I miss the sultry summer weekends when the Pitts clan would load the car with peanut butter and wind an hour through the hills to Gunners Pool or Blanchard springs. It was so nice to cool our heals for a few days along the creek.. The long weekends were full of memorable events that would be lovingly retold at campfires in the years to come and bring good, warm laughter after the chill of more ghostly tales.
One such story occurred when my sister Anna’s pigtails were only tiny solitary curls that threatened to wisp away from their bands. With a certified national park junior ranger badge pinned on her fanny pack, she was eager to discover the woods around her, especially the critters. Overhearing a conversation between my Aunt and Uncle Ricky, she attempted to add a new natural curiosity, asking, “What is a hillbilly?” Ricky, twisted his beard between his freckled fingers, plopped forward on his coveralls, and said, “Well, Hillbillies…they have lawng, shaggy hair and are reeeeal dirty. Make their home deep in the woods, holed up away from people. They don’t wear shoes; sometimes they spit. Yes, hillbillies, they are loud, and boy, can they whoop and holler! “Anna’s eyes mooned inwardly for a moment, then she replied, “Do they live in a hole or a cave? Do they hibernate?”
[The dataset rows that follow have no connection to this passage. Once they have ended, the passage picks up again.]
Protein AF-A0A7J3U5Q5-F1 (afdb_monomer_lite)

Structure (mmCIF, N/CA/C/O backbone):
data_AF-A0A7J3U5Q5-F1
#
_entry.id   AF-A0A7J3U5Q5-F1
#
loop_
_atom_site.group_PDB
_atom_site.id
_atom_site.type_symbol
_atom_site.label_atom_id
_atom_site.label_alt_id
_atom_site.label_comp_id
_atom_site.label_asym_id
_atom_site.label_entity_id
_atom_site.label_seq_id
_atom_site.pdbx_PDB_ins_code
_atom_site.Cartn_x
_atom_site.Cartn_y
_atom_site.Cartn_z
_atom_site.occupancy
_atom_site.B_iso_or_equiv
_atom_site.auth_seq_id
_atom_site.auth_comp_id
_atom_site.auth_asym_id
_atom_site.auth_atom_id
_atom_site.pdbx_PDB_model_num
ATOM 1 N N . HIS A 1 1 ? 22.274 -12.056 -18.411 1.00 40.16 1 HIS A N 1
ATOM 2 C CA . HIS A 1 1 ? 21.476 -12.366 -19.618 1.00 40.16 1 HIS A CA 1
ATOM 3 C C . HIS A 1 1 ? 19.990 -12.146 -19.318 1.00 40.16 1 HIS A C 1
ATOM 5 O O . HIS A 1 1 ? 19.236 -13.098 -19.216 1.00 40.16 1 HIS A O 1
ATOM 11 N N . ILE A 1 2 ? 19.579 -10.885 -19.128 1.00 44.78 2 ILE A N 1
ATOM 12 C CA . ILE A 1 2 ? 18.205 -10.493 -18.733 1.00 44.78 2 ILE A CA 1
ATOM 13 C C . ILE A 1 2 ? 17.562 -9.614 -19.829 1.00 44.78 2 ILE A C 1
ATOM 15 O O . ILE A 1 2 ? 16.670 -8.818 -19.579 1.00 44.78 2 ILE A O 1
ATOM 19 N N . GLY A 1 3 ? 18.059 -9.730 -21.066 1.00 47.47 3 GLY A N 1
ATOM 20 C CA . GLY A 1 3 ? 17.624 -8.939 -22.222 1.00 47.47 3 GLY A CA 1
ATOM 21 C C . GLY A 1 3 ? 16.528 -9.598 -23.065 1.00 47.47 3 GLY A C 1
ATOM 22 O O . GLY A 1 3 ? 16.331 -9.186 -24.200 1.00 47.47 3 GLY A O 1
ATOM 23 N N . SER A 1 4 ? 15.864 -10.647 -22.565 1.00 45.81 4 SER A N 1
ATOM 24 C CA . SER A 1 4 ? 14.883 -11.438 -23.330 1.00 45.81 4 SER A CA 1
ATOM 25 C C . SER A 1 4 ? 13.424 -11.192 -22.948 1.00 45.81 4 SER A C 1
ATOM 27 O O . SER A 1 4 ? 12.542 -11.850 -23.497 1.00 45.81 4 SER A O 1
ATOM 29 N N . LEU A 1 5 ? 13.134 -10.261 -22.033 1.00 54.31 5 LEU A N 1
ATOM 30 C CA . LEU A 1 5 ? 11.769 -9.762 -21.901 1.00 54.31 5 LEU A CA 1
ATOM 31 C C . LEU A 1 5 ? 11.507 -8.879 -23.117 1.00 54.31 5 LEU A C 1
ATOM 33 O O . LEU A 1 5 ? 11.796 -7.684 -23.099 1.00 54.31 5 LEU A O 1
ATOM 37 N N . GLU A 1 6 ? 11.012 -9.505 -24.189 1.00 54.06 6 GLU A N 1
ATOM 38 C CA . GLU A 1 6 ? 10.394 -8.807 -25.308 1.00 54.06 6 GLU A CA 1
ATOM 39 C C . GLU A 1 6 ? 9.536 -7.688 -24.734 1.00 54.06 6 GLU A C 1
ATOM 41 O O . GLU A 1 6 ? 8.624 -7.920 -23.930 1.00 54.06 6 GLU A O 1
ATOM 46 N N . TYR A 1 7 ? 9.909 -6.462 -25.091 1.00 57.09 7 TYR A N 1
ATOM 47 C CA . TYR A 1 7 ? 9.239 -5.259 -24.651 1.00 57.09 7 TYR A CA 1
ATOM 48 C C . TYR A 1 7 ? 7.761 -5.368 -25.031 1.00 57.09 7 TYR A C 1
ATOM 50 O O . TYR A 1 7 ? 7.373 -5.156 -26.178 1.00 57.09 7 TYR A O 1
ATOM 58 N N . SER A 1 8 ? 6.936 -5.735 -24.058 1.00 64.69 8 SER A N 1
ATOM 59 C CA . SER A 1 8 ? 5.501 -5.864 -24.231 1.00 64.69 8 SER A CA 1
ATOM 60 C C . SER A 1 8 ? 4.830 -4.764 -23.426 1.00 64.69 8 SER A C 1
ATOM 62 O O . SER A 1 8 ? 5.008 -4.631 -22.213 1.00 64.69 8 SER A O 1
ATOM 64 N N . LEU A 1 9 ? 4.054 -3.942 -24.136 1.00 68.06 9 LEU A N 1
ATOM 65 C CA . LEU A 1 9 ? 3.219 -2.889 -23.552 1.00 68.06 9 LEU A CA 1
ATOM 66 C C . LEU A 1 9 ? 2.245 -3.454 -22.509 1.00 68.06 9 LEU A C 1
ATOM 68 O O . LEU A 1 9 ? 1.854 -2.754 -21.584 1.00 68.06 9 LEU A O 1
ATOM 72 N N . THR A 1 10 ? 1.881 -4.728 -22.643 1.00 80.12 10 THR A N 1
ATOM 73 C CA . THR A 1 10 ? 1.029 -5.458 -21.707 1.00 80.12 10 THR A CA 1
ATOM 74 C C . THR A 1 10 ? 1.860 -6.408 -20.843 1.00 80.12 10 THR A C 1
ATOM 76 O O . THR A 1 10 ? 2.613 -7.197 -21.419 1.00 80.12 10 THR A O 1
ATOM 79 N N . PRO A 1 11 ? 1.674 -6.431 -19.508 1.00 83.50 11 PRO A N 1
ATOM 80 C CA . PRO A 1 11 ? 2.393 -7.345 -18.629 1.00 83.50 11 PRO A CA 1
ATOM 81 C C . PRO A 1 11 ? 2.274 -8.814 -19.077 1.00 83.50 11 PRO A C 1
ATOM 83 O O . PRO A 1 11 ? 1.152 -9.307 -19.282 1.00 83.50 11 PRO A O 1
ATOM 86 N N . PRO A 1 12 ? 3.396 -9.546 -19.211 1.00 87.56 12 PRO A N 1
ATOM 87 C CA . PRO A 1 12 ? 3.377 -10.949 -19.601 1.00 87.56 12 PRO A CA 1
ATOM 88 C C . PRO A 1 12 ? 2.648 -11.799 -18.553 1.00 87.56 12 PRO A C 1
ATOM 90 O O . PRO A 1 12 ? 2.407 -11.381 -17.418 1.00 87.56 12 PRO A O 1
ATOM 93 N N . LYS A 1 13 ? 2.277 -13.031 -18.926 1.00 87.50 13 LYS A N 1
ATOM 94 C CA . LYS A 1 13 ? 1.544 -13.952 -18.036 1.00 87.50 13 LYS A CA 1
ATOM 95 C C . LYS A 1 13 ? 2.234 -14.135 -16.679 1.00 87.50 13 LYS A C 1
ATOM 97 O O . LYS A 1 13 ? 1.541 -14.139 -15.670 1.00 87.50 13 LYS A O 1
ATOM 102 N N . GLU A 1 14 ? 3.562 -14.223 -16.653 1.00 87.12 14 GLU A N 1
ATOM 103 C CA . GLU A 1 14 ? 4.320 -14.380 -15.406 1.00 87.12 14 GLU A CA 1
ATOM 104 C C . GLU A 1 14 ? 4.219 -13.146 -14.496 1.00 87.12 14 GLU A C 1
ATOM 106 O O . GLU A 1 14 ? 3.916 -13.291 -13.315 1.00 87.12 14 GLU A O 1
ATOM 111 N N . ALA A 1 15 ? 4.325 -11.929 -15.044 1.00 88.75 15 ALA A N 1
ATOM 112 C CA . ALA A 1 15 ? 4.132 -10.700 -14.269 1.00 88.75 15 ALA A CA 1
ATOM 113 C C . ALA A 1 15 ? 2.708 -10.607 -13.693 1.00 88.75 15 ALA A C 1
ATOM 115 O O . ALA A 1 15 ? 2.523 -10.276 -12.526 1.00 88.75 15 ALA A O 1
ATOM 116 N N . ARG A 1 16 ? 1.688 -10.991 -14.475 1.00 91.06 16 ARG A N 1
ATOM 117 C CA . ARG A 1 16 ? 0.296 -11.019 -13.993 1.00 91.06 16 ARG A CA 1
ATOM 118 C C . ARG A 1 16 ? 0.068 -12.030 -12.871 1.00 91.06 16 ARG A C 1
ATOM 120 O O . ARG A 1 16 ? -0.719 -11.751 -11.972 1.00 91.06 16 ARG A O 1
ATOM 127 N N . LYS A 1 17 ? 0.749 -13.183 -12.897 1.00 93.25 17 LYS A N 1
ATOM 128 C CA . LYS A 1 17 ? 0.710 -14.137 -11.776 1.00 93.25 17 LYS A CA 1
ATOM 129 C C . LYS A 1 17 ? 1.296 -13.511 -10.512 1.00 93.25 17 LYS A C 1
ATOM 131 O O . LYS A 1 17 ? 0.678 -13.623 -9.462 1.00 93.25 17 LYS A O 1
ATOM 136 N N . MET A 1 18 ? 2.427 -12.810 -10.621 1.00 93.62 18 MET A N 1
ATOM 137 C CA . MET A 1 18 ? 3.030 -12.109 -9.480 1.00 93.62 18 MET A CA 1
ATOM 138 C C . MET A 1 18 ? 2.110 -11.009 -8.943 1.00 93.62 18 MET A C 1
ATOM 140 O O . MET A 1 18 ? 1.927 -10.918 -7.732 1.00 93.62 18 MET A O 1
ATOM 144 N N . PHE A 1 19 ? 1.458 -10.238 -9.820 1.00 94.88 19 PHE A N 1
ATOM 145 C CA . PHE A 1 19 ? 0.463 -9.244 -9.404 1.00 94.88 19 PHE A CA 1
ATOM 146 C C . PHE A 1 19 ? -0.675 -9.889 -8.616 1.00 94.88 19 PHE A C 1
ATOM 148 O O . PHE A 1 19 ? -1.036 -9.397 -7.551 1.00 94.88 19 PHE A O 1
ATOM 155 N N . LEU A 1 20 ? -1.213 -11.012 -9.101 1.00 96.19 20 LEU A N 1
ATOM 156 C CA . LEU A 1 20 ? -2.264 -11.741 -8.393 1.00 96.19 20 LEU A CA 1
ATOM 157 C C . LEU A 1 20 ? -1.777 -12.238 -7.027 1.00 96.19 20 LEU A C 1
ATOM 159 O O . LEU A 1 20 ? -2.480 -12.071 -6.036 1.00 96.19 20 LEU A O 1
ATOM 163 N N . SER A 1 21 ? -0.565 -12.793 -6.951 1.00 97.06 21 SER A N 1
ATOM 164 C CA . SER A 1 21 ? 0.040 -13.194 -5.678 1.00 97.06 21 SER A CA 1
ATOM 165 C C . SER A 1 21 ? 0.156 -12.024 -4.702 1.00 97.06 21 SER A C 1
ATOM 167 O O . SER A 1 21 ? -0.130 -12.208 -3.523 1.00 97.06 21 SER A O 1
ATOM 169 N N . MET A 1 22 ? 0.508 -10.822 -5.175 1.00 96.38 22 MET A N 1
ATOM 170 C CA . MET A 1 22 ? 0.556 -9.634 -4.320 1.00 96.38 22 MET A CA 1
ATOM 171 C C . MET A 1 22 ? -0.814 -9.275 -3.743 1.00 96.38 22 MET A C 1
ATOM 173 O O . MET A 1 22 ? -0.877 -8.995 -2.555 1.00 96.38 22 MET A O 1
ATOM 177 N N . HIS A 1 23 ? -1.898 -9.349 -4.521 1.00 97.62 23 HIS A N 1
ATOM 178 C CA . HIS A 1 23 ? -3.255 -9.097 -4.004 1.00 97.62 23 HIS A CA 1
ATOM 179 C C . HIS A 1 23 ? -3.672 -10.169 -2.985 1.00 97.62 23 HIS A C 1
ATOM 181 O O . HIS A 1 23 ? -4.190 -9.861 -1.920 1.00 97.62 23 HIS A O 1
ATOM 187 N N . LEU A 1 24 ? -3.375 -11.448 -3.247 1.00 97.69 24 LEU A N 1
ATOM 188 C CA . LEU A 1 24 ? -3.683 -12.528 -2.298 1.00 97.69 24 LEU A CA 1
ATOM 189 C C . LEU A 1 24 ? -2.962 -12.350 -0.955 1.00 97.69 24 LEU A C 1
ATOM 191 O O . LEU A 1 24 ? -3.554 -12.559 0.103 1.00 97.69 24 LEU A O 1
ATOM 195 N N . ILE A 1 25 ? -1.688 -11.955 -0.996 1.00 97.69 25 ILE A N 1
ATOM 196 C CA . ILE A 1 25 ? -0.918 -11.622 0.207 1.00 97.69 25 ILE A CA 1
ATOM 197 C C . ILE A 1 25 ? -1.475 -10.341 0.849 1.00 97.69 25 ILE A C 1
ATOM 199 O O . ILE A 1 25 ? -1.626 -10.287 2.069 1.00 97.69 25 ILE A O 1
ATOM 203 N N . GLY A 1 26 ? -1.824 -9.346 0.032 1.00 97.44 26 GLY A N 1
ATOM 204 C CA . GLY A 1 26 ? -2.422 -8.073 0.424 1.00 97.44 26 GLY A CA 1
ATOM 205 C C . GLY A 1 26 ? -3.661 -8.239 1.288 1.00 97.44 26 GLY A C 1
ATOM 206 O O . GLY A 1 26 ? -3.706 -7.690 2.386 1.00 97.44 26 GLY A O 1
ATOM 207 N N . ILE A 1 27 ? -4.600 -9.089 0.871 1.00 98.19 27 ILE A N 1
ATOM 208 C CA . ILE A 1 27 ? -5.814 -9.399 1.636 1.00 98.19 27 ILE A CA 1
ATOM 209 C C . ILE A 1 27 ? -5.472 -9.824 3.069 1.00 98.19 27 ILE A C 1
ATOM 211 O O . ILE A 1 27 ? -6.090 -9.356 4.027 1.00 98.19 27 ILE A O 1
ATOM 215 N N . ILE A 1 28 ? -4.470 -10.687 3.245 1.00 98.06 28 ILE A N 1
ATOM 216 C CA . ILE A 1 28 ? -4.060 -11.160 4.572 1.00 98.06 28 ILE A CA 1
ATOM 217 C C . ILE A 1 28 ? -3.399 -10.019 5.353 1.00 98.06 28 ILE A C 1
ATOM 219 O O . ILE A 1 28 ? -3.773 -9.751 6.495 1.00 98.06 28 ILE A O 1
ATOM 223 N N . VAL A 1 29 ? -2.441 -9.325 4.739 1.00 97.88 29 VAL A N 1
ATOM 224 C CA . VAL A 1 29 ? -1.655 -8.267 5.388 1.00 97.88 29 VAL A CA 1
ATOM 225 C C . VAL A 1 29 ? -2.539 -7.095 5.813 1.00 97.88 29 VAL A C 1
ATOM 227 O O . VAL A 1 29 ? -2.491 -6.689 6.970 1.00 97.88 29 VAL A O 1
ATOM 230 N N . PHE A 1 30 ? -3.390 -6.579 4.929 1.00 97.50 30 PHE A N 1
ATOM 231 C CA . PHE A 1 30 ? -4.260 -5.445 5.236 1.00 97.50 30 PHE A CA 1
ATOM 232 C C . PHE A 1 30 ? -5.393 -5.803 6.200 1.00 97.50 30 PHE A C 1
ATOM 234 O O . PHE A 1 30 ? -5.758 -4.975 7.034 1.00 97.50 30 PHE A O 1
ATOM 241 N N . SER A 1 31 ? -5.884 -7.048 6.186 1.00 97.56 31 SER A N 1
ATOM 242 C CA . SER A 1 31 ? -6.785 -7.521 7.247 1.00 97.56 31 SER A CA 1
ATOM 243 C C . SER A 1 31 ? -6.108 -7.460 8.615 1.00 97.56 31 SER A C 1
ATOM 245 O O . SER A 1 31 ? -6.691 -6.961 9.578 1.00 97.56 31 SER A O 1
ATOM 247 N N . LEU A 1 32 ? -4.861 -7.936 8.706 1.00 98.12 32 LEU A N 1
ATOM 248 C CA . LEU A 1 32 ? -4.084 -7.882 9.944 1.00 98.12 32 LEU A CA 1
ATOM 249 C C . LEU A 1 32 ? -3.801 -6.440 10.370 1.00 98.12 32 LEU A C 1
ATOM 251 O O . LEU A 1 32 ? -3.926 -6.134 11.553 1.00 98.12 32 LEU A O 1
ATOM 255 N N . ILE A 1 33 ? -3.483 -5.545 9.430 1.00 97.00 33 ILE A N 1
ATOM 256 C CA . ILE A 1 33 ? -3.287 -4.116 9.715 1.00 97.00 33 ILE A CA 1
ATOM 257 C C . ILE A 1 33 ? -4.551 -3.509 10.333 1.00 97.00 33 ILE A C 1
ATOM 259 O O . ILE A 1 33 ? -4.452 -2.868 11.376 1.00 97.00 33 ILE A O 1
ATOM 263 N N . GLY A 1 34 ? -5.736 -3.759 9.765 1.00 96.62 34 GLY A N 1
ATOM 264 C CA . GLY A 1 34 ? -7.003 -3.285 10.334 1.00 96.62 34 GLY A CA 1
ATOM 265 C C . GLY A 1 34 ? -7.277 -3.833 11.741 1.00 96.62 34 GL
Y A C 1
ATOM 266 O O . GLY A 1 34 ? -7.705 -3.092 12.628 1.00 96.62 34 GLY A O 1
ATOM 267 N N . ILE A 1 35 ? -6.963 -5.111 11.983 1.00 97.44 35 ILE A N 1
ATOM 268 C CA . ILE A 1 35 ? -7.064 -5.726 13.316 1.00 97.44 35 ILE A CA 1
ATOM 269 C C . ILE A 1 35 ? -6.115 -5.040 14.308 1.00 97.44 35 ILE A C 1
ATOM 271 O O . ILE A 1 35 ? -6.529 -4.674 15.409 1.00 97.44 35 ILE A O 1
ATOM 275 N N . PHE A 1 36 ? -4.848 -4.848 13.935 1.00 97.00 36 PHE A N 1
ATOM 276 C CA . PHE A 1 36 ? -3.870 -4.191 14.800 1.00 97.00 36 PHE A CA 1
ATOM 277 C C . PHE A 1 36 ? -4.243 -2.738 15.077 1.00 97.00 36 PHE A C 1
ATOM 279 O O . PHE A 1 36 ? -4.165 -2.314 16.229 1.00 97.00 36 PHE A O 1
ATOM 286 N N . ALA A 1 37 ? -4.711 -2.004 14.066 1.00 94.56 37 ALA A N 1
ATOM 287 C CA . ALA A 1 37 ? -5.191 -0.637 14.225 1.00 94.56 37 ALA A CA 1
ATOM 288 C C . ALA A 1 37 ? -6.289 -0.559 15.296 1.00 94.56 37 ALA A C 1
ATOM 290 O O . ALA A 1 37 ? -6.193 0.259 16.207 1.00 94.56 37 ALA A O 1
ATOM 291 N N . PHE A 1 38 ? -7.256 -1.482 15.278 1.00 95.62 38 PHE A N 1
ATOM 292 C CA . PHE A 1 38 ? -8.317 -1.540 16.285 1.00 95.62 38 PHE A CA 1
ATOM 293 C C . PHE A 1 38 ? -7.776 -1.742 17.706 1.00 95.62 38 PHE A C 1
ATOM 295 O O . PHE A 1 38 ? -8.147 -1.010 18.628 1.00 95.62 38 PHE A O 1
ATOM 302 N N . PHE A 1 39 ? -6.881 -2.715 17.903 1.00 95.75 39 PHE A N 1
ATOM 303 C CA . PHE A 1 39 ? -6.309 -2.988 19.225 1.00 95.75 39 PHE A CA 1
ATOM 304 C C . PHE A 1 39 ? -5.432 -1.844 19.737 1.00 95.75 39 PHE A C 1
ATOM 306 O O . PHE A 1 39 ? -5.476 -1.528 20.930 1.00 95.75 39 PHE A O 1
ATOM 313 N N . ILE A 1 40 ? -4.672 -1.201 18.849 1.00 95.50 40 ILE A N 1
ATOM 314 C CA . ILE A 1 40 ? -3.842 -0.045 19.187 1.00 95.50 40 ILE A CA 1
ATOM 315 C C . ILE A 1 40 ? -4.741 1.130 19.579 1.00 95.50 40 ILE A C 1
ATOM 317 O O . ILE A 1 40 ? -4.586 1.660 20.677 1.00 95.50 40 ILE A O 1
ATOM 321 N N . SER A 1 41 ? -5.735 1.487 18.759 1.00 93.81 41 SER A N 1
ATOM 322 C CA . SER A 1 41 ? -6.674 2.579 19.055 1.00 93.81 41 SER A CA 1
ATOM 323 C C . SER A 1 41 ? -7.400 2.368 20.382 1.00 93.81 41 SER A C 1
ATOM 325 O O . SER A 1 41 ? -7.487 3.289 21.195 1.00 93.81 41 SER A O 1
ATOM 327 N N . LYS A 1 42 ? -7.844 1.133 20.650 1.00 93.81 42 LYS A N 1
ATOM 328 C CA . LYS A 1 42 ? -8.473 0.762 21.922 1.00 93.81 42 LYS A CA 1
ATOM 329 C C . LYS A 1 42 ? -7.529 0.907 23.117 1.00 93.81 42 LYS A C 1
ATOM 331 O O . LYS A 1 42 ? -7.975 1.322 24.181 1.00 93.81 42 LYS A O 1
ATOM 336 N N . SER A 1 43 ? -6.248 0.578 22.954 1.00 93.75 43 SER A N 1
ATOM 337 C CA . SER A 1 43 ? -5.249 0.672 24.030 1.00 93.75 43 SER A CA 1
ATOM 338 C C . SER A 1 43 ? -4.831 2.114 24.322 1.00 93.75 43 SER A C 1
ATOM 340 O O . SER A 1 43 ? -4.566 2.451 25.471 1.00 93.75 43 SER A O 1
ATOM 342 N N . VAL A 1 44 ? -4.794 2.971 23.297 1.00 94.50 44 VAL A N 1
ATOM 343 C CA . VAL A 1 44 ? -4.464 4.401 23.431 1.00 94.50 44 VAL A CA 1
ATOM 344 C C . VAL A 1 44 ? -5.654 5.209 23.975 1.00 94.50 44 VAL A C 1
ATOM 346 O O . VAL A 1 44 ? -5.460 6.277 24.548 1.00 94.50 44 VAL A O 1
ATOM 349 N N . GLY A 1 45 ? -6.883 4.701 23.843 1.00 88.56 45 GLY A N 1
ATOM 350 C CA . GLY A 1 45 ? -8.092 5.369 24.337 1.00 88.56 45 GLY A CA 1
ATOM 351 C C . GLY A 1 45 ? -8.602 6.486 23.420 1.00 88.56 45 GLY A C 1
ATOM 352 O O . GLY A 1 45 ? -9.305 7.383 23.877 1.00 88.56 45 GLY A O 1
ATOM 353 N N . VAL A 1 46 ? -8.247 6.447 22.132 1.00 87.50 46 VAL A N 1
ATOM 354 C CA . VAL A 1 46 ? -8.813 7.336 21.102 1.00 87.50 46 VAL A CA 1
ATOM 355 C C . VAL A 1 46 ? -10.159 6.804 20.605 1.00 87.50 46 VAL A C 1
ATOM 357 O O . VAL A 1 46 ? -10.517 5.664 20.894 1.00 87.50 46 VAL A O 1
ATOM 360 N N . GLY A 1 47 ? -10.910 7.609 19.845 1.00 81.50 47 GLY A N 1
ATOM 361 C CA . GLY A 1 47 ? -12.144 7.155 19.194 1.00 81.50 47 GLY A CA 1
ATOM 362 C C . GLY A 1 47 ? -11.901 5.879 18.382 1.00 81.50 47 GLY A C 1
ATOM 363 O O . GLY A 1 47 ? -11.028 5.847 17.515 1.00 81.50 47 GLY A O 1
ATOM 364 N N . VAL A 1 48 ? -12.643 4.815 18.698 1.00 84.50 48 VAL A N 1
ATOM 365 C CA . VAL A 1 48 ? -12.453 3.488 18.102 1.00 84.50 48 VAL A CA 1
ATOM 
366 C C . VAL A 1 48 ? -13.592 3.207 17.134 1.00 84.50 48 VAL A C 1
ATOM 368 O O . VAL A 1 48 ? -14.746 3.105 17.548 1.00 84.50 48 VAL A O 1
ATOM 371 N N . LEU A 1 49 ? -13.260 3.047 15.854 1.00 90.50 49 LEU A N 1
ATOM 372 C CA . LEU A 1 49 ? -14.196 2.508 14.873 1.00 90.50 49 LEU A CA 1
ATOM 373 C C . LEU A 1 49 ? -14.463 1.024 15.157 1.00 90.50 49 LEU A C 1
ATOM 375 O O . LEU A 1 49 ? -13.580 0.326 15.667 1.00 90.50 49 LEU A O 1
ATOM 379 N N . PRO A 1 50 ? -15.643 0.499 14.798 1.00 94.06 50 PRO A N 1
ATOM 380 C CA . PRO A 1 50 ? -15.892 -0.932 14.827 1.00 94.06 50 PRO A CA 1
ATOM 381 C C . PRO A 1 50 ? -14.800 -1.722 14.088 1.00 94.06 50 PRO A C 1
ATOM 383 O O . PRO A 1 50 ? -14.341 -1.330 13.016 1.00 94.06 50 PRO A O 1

Often during these weekend nights, the call of my uncle’s lured other camper’s from the safety of their own hearth to join the community of our fire. They would tap their feet and talk about days how these days spent sure are fine. On this particular occasion, a rowdy gaggle of college students had escaped into the woods for a taste of wildness in the moon light. The fiddles had just had just twiddled the last strains the last notes of “Buffalo Waltz” and had leapt into a livelier tune when the visitors came. A red-eyed girl and her boyfriend stumbled to the fire, the red plastic cup in the girl’s hand sloshing as she conducted the air with the grand purpose of her arm. She smiled, and said, “You won’t mind if we listen to the music for a bit?” Not waiting for a reply, she tried to jam her cup into her boyfriend’s hand, which jostled the bottle already palmed. To our surprise she began a jig. She kicked her legs and brandished her arms in wild and stormy waves, blowing out an occasional, “whoopee!!!” At one point she chortled and made to leap over the fire, but was saved from her ritualized when the boy snagged her shirt with the finger tips that could be spared from their holds on the bears. My uncle ended the song quicker than usual, and after it was completed my Dad, thanked the pair for the pleasure of their company and politely hinted that it was time for the children to be put to bed. The girl babbled loudly as they stumbled into darkness, and my family discussed how family campgrounds were inappropriate places for these wild revels. My step mom, hugged the kids close, her tight lips suppressing the chagrin that her babies had witnessed these worldly and reckless ways. Anna, quiet until now, tugged on Dad’s sleeve. “Were those….. hillbillies?”